● Task item
Reproduce the records below exactly, but only between the lines holding "ATOM 161 O O" and "ATOM 177 O O", inclusive.

** Opening Excerpted data block **

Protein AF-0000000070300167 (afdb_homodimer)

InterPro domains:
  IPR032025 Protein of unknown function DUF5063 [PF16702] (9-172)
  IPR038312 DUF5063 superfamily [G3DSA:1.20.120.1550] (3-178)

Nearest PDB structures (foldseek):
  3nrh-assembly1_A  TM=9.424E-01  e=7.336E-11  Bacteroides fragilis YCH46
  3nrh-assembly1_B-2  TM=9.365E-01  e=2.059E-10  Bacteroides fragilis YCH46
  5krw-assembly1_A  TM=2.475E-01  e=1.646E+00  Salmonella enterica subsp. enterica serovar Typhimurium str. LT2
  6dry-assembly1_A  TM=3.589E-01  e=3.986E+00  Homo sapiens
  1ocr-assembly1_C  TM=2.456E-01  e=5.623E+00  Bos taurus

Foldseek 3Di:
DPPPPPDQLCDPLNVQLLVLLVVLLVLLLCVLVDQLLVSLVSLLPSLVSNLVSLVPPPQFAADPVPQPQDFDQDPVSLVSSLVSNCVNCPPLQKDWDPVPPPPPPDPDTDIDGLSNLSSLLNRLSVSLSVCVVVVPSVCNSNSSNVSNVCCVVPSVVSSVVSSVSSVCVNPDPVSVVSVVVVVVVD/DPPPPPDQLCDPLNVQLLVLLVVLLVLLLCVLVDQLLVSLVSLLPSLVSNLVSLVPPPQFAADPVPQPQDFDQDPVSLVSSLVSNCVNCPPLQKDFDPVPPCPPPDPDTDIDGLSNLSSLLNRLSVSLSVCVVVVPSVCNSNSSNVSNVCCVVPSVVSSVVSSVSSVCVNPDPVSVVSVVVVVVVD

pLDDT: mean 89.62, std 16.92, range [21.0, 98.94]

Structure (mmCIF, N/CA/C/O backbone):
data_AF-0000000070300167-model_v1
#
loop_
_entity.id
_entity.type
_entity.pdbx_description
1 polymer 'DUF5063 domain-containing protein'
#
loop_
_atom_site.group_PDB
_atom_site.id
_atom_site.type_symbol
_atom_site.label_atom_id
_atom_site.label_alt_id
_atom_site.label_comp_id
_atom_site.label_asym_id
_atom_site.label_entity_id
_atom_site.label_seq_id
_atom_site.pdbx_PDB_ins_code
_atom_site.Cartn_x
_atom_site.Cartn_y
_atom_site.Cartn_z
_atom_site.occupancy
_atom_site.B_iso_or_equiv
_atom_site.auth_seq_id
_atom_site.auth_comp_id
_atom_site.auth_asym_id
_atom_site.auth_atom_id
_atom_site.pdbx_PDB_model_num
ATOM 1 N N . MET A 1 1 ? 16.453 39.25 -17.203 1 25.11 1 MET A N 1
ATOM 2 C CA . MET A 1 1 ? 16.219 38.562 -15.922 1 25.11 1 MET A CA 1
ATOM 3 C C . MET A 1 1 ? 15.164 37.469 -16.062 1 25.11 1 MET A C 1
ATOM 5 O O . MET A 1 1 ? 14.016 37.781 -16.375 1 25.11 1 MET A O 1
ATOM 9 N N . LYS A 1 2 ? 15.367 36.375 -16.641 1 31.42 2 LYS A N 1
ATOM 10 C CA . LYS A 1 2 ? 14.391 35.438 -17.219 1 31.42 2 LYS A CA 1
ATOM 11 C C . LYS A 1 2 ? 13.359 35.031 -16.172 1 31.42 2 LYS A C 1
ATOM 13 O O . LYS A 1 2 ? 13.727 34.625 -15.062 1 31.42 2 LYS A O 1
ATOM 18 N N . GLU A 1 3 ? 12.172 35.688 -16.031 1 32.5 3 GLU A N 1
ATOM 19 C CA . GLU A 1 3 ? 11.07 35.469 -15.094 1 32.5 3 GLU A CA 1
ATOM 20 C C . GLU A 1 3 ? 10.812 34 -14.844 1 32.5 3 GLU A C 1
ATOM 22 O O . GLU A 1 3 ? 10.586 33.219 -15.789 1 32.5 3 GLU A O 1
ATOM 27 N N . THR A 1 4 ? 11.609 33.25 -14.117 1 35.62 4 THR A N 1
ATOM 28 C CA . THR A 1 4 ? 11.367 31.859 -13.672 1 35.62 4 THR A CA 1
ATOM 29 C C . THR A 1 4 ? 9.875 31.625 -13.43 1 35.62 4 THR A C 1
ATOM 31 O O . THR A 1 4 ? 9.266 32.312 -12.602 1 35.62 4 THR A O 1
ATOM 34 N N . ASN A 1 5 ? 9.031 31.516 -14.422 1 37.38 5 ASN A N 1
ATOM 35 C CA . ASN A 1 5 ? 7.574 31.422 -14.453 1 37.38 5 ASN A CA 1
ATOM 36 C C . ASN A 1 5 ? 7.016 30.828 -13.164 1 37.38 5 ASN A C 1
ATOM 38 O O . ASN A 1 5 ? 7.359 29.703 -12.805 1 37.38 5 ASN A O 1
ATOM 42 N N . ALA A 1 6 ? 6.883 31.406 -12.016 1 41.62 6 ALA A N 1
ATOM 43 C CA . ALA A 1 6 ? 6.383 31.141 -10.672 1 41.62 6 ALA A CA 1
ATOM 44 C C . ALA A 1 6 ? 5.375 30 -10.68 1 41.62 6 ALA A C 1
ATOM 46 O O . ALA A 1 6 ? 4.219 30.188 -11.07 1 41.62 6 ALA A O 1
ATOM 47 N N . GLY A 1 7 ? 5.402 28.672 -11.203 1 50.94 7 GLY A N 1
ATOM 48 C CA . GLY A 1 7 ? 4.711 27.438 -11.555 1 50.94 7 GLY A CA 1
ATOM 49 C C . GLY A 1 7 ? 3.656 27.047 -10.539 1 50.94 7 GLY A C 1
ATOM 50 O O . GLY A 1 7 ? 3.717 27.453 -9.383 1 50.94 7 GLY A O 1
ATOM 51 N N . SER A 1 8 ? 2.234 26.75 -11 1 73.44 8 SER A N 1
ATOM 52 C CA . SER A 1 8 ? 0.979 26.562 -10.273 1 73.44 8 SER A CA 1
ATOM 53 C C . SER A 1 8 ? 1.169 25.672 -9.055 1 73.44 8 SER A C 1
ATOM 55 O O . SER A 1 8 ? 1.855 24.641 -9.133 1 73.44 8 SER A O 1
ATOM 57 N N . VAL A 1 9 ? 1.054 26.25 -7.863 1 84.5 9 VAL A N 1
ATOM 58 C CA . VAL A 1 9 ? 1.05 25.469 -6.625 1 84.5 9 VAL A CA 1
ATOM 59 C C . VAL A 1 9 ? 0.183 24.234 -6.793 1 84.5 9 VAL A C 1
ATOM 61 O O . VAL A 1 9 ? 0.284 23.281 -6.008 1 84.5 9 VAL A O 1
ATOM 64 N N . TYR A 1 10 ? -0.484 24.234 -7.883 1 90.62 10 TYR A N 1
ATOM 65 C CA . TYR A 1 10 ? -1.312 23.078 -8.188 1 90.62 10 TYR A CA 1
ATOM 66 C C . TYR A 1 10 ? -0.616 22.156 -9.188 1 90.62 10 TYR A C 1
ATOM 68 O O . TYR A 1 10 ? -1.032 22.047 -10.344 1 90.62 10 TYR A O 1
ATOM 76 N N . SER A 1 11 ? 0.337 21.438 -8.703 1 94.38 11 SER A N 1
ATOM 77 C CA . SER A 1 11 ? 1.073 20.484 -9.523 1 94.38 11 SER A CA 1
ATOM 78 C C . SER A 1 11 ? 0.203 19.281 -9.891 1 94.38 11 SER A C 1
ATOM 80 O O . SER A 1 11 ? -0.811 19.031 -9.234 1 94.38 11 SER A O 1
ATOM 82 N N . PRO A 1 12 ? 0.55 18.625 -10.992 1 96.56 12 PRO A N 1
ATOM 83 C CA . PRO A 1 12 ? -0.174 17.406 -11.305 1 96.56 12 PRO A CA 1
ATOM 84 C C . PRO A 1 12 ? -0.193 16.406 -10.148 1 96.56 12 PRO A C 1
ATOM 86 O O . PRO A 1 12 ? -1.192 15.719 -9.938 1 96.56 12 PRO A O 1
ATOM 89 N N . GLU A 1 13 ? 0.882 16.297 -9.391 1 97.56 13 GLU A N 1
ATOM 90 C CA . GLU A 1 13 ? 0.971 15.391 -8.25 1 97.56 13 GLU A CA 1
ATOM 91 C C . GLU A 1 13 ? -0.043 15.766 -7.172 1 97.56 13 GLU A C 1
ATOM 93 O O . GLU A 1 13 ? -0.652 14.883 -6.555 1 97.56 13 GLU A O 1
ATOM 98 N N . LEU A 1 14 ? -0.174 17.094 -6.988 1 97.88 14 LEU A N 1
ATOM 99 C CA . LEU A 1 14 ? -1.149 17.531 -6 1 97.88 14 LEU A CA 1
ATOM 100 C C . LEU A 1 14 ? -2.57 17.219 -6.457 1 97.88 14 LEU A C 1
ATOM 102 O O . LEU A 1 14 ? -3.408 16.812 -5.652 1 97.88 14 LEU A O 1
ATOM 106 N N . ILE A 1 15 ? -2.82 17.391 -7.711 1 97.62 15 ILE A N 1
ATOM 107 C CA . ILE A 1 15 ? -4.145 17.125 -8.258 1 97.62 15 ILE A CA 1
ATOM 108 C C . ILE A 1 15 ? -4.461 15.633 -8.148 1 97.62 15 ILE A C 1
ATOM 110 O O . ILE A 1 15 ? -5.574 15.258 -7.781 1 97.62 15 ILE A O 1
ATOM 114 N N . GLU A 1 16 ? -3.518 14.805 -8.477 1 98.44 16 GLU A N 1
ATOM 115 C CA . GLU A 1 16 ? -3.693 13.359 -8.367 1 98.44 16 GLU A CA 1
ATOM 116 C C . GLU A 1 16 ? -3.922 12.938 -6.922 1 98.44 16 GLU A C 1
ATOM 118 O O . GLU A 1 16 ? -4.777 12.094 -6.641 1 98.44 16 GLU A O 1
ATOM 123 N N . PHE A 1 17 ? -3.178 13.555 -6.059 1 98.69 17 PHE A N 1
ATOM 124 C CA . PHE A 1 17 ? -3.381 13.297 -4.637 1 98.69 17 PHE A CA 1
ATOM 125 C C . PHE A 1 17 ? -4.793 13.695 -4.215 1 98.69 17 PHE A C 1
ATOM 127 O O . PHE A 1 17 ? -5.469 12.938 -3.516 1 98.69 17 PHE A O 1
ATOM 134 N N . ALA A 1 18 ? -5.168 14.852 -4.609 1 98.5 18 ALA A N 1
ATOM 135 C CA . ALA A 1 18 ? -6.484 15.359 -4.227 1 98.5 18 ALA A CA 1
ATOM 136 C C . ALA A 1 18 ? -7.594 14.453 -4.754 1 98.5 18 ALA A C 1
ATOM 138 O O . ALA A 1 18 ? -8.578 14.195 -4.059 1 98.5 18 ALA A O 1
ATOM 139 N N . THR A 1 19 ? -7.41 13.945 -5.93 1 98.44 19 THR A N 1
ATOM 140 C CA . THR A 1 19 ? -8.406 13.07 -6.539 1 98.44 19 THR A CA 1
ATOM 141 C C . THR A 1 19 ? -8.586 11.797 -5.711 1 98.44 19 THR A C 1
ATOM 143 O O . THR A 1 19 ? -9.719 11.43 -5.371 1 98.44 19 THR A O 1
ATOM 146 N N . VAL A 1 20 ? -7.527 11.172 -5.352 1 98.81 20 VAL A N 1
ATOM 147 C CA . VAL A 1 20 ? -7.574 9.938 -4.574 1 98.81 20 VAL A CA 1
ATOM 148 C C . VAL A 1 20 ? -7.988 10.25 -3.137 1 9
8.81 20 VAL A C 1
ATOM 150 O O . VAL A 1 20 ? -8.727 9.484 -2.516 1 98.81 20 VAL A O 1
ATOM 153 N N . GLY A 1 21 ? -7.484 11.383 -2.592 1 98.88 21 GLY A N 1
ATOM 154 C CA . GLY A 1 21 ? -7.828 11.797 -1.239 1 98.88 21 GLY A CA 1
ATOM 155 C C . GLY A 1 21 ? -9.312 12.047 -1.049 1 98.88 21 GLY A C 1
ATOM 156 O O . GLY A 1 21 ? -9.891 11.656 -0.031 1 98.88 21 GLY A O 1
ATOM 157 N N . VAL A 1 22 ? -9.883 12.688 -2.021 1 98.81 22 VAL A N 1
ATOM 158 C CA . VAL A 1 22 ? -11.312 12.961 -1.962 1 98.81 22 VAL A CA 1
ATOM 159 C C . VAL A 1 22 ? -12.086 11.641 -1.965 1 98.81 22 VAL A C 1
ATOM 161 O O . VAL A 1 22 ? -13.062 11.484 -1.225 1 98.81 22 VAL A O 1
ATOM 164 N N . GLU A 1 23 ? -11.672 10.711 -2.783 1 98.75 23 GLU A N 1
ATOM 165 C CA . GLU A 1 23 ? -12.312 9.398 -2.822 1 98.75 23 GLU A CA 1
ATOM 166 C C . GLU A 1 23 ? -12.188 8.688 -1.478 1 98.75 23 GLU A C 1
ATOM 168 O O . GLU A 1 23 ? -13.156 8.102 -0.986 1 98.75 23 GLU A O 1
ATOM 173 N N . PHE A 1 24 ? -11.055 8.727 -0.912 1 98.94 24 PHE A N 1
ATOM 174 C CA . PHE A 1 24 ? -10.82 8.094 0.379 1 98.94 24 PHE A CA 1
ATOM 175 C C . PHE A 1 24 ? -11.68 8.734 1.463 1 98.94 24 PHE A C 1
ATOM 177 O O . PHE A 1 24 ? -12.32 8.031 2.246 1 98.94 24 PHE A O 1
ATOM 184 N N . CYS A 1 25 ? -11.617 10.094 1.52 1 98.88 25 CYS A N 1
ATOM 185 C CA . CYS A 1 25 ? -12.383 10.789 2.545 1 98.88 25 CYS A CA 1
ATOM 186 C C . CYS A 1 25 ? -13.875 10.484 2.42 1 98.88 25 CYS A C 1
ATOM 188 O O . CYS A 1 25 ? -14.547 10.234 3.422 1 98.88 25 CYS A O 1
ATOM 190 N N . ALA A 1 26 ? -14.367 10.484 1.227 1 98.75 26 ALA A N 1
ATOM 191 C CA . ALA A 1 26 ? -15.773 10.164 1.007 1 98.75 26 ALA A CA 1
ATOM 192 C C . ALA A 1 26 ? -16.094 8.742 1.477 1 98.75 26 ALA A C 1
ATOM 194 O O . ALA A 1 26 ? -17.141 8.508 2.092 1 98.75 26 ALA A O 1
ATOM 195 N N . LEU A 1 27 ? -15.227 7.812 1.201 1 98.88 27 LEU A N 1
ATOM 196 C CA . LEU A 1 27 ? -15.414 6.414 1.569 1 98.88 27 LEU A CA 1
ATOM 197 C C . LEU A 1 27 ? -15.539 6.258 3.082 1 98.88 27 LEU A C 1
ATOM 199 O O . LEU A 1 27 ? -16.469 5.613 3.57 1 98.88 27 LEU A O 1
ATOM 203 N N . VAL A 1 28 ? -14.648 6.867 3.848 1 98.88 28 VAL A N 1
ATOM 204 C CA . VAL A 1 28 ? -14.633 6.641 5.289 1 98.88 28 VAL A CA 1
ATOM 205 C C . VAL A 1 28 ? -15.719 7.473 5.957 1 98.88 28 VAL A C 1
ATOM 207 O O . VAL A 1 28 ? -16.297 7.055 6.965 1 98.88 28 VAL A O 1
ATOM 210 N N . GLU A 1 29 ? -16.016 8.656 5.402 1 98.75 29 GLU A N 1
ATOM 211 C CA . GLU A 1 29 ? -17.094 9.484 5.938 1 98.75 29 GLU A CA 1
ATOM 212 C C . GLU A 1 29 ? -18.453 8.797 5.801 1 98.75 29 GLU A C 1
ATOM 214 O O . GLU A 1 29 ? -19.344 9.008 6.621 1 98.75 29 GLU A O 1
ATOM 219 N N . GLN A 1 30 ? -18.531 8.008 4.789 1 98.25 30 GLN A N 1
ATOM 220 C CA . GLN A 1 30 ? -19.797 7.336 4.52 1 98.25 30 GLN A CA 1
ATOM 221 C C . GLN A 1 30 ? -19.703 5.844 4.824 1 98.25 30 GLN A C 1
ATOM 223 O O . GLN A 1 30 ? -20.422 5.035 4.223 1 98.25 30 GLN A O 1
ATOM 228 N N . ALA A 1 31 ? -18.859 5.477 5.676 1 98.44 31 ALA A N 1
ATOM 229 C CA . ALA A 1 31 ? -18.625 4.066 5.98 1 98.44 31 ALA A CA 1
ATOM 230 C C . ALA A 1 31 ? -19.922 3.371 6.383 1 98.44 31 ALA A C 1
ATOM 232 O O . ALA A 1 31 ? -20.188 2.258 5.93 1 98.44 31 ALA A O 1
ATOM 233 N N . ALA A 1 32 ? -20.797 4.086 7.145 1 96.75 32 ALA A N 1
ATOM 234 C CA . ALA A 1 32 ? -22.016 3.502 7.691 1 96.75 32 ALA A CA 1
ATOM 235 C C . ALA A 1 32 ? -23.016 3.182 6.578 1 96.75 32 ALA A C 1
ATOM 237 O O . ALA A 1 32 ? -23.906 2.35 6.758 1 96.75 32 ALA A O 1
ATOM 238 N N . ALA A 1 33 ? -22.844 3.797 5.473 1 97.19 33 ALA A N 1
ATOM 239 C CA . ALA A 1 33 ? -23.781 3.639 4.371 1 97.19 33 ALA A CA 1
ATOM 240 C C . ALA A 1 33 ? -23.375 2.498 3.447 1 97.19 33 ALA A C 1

** Closing Excerpted data block **
** Opening Excerpted data block **

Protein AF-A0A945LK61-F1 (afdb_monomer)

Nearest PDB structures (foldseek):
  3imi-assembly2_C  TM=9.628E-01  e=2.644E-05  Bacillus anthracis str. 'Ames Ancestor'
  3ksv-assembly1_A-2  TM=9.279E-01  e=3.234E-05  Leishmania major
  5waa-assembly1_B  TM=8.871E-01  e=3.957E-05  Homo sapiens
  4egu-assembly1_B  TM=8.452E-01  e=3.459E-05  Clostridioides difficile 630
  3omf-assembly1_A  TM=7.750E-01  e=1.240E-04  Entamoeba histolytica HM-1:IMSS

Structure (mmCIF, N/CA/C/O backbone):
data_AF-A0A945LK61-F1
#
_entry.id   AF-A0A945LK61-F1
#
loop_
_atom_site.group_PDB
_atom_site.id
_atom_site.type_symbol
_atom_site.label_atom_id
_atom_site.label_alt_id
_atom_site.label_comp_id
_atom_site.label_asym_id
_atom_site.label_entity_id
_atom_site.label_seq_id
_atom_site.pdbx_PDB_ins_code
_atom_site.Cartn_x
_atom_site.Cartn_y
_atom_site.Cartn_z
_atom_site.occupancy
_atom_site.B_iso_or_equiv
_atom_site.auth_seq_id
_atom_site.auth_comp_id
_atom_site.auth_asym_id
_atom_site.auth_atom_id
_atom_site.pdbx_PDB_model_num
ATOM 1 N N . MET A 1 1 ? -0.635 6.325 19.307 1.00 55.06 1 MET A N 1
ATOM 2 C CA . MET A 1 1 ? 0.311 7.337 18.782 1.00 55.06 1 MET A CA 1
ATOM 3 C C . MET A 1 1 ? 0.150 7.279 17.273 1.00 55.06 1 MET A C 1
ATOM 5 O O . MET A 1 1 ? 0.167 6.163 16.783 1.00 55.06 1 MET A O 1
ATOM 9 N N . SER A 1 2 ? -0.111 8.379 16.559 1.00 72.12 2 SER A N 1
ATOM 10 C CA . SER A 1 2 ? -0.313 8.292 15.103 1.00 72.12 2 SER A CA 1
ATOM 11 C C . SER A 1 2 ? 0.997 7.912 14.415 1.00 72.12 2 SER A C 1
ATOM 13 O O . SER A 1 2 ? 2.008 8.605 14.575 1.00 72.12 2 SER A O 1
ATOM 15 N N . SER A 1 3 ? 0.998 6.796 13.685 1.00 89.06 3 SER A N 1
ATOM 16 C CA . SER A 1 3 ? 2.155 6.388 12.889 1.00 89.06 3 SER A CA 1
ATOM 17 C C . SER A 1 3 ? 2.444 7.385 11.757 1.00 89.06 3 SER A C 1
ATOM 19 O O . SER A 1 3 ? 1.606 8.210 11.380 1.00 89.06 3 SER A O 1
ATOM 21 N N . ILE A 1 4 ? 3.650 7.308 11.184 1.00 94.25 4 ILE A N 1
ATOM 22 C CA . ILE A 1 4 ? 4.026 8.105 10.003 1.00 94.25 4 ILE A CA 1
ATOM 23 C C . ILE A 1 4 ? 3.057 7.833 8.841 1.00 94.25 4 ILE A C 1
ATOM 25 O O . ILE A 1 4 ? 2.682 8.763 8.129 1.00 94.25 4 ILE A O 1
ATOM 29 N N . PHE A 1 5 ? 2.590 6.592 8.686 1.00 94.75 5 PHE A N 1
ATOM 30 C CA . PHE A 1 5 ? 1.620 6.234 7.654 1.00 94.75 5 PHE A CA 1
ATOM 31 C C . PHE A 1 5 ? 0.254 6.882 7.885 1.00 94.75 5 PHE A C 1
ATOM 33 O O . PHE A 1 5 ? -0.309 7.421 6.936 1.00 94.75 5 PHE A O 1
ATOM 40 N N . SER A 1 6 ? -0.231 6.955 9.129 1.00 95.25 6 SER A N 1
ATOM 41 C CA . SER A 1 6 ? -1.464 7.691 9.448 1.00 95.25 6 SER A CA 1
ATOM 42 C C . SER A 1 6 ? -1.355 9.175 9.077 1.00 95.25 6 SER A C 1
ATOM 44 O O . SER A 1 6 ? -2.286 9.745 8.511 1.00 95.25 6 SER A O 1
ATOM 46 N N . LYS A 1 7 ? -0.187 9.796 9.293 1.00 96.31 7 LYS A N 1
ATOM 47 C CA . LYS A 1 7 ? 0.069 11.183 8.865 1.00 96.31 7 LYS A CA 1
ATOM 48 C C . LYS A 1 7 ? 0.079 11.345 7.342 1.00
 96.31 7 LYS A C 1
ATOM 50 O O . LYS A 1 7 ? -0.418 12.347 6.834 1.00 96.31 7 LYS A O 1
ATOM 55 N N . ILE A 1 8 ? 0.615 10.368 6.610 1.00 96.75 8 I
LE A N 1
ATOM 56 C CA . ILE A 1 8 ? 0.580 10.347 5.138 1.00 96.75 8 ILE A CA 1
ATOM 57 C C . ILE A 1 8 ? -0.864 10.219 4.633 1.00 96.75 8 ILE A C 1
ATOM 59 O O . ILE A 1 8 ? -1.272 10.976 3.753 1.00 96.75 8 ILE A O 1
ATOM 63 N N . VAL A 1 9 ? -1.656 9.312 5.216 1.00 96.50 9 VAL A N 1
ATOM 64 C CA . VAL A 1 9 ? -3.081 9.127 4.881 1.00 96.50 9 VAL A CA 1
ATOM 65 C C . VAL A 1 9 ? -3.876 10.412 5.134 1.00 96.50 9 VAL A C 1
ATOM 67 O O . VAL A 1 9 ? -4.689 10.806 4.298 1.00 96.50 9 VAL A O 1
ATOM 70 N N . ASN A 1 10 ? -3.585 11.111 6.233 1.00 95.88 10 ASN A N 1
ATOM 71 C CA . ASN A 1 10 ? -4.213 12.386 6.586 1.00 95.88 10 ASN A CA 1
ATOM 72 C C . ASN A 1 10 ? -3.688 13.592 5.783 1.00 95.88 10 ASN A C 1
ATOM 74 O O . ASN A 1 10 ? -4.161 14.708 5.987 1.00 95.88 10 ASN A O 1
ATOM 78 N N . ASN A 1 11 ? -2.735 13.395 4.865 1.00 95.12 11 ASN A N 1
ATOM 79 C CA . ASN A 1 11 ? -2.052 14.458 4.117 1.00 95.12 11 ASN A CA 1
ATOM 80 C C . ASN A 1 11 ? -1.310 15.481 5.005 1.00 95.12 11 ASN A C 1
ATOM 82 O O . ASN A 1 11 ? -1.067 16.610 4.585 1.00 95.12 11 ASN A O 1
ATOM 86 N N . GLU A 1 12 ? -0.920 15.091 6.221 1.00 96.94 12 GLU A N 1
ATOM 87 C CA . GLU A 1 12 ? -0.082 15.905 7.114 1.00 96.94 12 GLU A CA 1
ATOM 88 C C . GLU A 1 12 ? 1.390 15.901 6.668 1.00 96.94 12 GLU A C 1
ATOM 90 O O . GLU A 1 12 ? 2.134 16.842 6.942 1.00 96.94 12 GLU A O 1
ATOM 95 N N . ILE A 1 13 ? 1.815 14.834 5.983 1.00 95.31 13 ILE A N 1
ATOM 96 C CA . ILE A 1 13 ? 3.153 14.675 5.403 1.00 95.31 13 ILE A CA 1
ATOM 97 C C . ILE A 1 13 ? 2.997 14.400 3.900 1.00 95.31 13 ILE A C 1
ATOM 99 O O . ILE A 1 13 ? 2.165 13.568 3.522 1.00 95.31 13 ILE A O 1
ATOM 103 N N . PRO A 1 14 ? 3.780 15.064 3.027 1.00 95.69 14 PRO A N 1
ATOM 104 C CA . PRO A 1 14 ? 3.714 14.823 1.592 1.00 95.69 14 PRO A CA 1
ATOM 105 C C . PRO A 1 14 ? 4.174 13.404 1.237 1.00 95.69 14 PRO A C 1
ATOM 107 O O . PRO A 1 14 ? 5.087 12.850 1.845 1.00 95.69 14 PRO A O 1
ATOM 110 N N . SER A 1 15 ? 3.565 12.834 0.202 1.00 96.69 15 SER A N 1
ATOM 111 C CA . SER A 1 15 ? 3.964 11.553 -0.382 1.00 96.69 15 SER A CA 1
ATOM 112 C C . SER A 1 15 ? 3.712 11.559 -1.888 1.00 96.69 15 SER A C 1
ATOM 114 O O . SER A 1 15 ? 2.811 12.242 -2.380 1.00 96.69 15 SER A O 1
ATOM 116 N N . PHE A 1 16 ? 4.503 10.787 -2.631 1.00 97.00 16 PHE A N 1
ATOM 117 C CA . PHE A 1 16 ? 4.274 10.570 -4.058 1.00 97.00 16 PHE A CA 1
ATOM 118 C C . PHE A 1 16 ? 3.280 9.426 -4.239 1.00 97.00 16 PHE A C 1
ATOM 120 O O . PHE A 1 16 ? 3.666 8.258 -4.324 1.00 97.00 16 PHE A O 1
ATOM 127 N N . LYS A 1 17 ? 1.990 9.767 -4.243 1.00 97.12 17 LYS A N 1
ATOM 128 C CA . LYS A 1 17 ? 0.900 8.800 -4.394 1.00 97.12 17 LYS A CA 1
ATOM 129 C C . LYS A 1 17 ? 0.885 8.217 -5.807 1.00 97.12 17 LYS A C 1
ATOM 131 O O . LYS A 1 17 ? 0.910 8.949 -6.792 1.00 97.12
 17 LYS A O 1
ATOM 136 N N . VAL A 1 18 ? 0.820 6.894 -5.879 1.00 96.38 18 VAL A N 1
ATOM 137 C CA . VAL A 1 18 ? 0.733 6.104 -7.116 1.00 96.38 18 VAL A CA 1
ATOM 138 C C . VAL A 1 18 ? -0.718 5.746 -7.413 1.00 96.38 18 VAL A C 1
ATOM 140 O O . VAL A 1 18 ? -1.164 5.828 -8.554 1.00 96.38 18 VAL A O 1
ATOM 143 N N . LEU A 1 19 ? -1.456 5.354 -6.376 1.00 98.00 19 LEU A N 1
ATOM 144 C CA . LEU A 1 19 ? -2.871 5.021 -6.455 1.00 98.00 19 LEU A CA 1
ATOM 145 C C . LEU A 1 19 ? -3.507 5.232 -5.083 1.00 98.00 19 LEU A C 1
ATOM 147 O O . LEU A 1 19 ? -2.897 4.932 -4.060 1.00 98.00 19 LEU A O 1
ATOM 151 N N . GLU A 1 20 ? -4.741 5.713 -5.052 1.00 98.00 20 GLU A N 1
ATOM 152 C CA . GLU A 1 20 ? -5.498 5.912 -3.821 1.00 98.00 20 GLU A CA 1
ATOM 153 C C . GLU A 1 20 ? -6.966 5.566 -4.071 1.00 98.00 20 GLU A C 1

** Closing Excerpted data block **

● Result
ATOM 161 O O . VAL A 1 22 ? -13.062 11.484 -1.225 1 98.81 22 VAL A O 1
ATOM 164 N N . GLU A 1 23 ? -11.672 10.711 -2.783 1 98.75 23 GLU A N 1
ATOM 165 C CA . GLU A 1 23 ? -12.312 9.398 -2.822 1 98.75 23 GLU A CA 1
ATOM 166 C C . GLU A 1 23 ? -12.188 8.688 -1.478 1 98.75 23 GLU A C 1
ATOM 168 O O . GLU A 1 23 ? -13.156 8.102 -0.986 1 98.75 23 GLU A O 1
ATOM 173 N N . PHE A 1 24 ? -11.055 8.727 -0.912 1 98.94 24 PHE A N 1
ATOM 174 C CA . PHE A 1 24 ? -10.82 8.094 0.379 1 98.94 24 PHE A CA 1
ATOM 175 C C . PHE A 1 24 ? -11.68 8.734 1.463 1 98.94 24 PHE A C 1
ATOM 177 O O . PHE A 1 24 ? -12.32 8.031 2.246 1 98.94 24 PHE A O 1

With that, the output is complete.